* The problem *
For the records below, output each line exactly as it appears, from the first through the line with "ATOM 14 N N".

◇ ◇ ◇

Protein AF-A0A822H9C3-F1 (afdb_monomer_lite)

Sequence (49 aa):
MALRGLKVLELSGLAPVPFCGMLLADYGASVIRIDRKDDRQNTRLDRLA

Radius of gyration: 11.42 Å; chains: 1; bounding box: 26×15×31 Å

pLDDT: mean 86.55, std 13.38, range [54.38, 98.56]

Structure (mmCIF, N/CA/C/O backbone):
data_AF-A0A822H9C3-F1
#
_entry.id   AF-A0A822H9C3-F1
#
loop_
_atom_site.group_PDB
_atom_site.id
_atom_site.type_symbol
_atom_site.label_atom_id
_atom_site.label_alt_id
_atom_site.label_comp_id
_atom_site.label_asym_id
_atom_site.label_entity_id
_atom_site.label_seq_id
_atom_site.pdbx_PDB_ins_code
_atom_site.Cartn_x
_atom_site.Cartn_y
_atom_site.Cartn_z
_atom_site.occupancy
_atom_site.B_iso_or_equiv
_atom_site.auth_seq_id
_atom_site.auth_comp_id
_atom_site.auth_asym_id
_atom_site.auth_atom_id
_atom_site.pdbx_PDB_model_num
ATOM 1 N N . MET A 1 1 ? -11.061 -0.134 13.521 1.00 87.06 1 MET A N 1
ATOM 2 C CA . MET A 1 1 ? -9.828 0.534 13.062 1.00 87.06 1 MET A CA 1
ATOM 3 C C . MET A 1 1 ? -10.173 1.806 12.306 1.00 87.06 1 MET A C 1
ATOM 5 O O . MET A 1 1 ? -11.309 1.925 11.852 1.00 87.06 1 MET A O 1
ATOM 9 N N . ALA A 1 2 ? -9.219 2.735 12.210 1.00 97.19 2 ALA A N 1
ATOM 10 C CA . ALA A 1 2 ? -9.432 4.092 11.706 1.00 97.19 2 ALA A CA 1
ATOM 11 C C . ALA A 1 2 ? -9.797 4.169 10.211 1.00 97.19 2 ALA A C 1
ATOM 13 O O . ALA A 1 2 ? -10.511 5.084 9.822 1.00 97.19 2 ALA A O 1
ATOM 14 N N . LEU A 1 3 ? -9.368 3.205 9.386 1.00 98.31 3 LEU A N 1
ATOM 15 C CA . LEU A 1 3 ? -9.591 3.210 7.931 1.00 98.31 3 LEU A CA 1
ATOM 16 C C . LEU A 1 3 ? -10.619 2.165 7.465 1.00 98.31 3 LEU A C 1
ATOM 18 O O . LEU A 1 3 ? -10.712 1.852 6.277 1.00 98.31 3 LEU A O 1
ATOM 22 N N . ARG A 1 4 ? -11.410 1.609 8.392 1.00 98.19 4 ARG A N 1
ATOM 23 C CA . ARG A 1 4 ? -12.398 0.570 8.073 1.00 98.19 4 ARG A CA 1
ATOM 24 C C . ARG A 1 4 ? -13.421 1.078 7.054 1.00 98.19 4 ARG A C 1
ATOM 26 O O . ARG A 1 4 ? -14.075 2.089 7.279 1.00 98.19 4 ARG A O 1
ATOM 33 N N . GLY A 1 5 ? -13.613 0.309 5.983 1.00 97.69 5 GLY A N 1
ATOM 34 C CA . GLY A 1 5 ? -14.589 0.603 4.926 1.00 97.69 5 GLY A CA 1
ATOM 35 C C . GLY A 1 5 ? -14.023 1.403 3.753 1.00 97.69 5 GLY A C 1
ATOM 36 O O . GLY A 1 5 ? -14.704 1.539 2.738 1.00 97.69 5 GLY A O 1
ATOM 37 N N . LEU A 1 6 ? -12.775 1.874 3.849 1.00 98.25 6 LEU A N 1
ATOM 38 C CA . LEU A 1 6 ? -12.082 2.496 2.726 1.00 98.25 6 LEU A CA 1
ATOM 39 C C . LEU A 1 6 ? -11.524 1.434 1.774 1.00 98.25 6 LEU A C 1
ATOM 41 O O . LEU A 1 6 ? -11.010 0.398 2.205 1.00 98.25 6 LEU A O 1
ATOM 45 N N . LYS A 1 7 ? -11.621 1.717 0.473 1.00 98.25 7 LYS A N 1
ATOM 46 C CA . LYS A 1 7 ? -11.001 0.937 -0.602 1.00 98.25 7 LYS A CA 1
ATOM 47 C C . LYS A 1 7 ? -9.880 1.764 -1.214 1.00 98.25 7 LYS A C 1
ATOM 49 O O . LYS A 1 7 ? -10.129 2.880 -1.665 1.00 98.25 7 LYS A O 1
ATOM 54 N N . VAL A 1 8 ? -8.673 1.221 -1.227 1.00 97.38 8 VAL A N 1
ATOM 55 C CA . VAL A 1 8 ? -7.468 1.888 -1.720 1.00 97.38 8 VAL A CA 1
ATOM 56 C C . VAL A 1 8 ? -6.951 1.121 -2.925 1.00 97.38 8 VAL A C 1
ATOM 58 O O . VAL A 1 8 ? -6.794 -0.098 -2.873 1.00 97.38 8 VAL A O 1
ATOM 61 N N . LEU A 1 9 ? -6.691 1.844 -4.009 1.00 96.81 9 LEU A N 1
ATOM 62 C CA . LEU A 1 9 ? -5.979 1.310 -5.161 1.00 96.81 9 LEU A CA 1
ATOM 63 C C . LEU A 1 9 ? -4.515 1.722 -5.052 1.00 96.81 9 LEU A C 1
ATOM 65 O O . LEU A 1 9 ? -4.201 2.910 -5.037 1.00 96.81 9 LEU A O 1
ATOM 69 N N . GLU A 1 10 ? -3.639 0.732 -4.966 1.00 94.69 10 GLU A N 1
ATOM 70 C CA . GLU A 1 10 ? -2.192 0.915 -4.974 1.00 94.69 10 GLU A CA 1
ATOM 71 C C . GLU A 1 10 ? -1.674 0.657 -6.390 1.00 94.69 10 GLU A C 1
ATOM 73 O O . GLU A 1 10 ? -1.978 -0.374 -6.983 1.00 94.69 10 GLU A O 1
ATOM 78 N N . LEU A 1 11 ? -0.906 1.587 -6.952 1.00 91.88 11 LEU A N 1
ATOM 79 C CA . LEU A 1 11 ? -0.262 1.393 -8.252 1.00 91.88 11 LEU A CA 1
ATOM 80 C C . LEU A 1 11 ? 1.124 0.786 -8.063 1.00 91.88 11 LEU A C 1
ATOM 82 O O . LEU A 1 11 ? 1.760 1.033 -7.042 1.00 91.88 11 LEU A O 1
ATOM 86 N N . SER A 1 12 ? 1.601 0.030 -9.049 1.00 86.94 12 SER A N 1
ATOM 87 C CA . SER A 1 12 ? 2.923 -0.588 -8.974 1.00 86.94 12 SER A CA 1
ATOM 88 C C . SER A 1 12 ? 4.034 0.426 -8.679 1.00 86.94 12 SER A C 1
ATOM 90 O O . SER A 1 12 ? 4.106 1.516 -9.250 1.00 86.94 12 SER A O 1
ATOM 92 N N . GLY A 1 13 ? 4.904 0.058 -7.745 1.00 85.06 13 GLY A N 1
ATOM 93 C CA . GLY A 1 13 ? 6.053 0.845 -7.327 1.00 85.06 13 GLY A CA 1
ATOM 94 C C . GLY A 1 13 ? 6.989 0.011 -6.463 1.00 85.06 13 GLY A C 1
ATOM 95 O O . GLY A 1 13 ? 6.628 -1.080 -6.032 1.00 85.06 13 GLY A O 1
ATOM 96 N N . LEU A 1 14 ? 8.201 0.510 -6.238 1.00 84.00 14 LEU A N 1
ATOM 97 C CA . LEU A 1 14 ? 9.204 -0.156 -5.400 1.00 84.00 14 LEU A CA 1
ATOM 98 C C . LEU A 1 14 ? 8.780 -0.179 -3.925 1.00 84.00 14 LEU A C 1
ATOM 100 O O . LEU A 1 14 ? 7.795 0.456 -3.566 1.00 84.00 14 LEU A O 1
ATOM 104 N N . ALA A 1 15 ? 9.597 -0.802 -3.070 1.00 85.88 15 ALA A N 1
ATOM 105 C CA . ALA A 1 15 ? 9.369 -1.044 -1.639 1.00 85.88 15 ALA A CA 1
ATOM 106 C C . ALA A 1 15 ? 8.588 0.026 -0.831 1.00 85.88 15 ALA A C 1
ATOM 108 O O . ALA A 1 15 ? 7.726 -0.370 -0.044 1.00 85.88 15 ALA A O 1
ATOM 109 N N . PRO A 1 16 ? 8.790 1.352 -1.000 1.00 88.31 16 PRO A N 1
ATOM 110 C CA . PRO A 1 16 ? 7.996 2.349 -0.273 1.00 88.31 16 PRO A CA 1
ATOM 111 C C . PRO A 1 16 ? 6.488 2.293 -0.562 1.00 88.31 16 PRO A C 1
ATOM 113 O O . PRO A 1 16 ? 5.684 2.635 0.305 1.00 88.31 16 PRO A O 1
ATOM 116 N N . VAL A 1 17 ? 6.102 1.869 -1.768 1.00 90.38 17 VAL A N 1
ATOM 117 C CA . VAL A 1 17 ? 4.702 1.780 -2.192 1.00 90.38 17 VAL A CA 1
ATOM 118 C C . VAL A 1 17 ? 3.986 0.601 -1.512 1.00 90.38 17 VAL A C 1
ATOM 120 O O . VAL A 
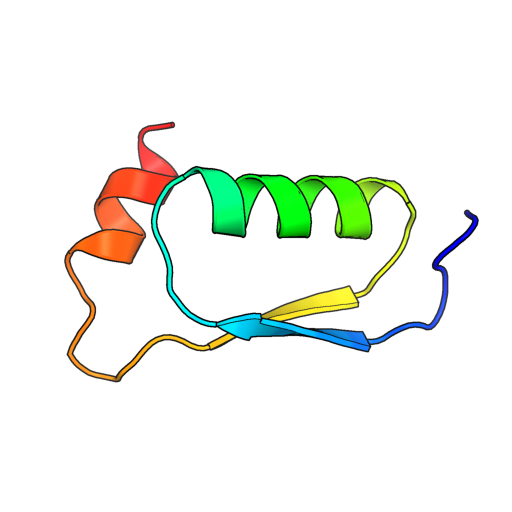1 17 ? 3.084 0.897 -0.728 1.00 90.38 17 VAL A O 1
ATOM 123 N N . PRO A 1 18 ? 4.430 -0.673 -1.658 1.00 89.81 18 PRO A N 1
ATOM 124 C CA . PRO A 1 18 ? 3.913 -1.805 -0.886 1.00 89.81 18 PRO A CA 1
ATOM 125 C C . PRO A 1 18 ? 3.839 -1.541 0.614 1.00 89.81 18 PRO A C 1
ATOM 127 O O . PRO A 1 18 ? 2.882 -1.937 1.273 1.00 89.81 18 PRO A O 1
ATOM 130 N N . PHE A 1 19 ? 4.864 -0.885 1.163 1.00 92.25 19 PHE A N 1
ATOM 131 C CA . PHE A 1 19 ? 4.943 -0.611 2.591 1.00 92.25 19 PHE A CA 1
ATOM 132 C C . PHE A 1 19 ? 3.817 0.314 3.060 1.00 92.25 19 PHE A C 1
ATOM 134 O O . PHE A 1 19 ? 3.187 0.060 4.087 1.00 92.25 19 PHE A O 1
ATOM 141 N N . CYS A 1 20 ? 3.510 1.351 2.278 1.00 95.38 20 CYS A N 1
ATOM 142 C CA . CYS A 1 20 ? 2.369 2.217 2.545 1.00 95.38 20 CYS A CA 1
ATOM 143 C C . CYS A 1 20 ? 1.047 1.436 2.473 1.00 95.38 20 CYS A C 1
ATOM 145 O O . CYS A 1 20 ? 0.224 1.550 3.383 1.00 95.38 20 CYS A O 1
ATOM 147 N N . GLY A 1 21 ? 0.855 0.595 1.451 1.00 95.12 21 GLY A N 1
ATOM 148 C CA . GLY A 1 21 ? -0.331 -0.256 1.337 1.00 95.12 21 GLY A CA 1
ATOM 149 C C . GLY A 1 21 ? -0.520 -1.192 2.529 1.00 95.12 21 GLY A C 1
ATOM 150 O O . GLY A 1 21 ? -1.631 -1.299 3.049 1.00 95.12 21 GLY A O 1
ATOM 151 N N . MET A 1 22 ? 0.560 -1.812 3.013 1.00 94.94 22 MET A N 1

◇ ◇ ◇

* Reply to the task *
Protein AF-A0A822H9C3-F1 (afdb_monomer_lite)

Sequence (49 aa):
MALRGLKVLELSGLAPVPFCGMLLADYGASVIRIDRKDDRQNTRLDRLA

Radius of gyration: 11.42 Å; chains: 1; bounding box: 26×15×31 Å

pLDDT: mean 86.55, std 13.38, range [54.38, 98.56]

Structure (mmCIF, N/CA/C/O backbone):
data_AF-A0A822H9C3-F1
#
_entry.id   AF-A0A822H9C3-F1
#
loop_
_atom_site.group_PDB
_atom_site.id
_atom_site.type_symbol
_atom_site.label_atom_id
_atom_site.label_alt_id
_atom_site.label_comp_id
_atom_site.label_asym_id
_atom_site.label_entity_id
_atom_site.label_seq_id
_atom_site.pdbx_PDB_ins_code
_atom_site.Cartn_x
_atom_site.Cartn_y
_atom_site.Cartn_z
_atom_site.occupancy
_atom_site.B_iso_or_equiv
_atom_site.auth_seq_id
_atom_site.auth_comp_id
_atom_site.auth_asym_id
_atom_site.auth_atom_id
_atom_site.pdbx_PDB_model_num
ATOM 1 N N . MET A 1 1 ? -11.061 -0.134 13.521 1.00 87.06 1 MET A N 1
ATOM 2 C CA . MET A 1 1 ? -9.828 0.534 13.062 1.00 87.06 1 MET A CA 1
ATOM 3 C C . MET A 1 1 ? -10.173 1.806 12.306 1.00 87.06 1 MET A C 1
ATOM 5 O O . MET A 1 1 ? -11.309 1.925 11.852 1.00 87.06 1 MET A O 1
ATOM 9 N N . ALA A 1 2 ? -9.219 2.735 12.210 1.00 97.19 2 ALA A N 1
ATOM 10 C CA . ALA A 1 2 ? -9.432 4.092 11.706 1.00 97.19 2 ALA A CA 1
ATOM 11 C C . ALA A 1 2 ? -9.797 4.169 10.211 1.00 97.19 2 ALA A C 1
ATOM 13 O O . ALA A 1 2 ? -10.511 5.084 9.822 1.00 97.19 2 ALA A O 1
ATOM 14 N N . LEU A 1 3 ? -9.368 3.205 9.386 1.00 98.31 3 LEU A N 1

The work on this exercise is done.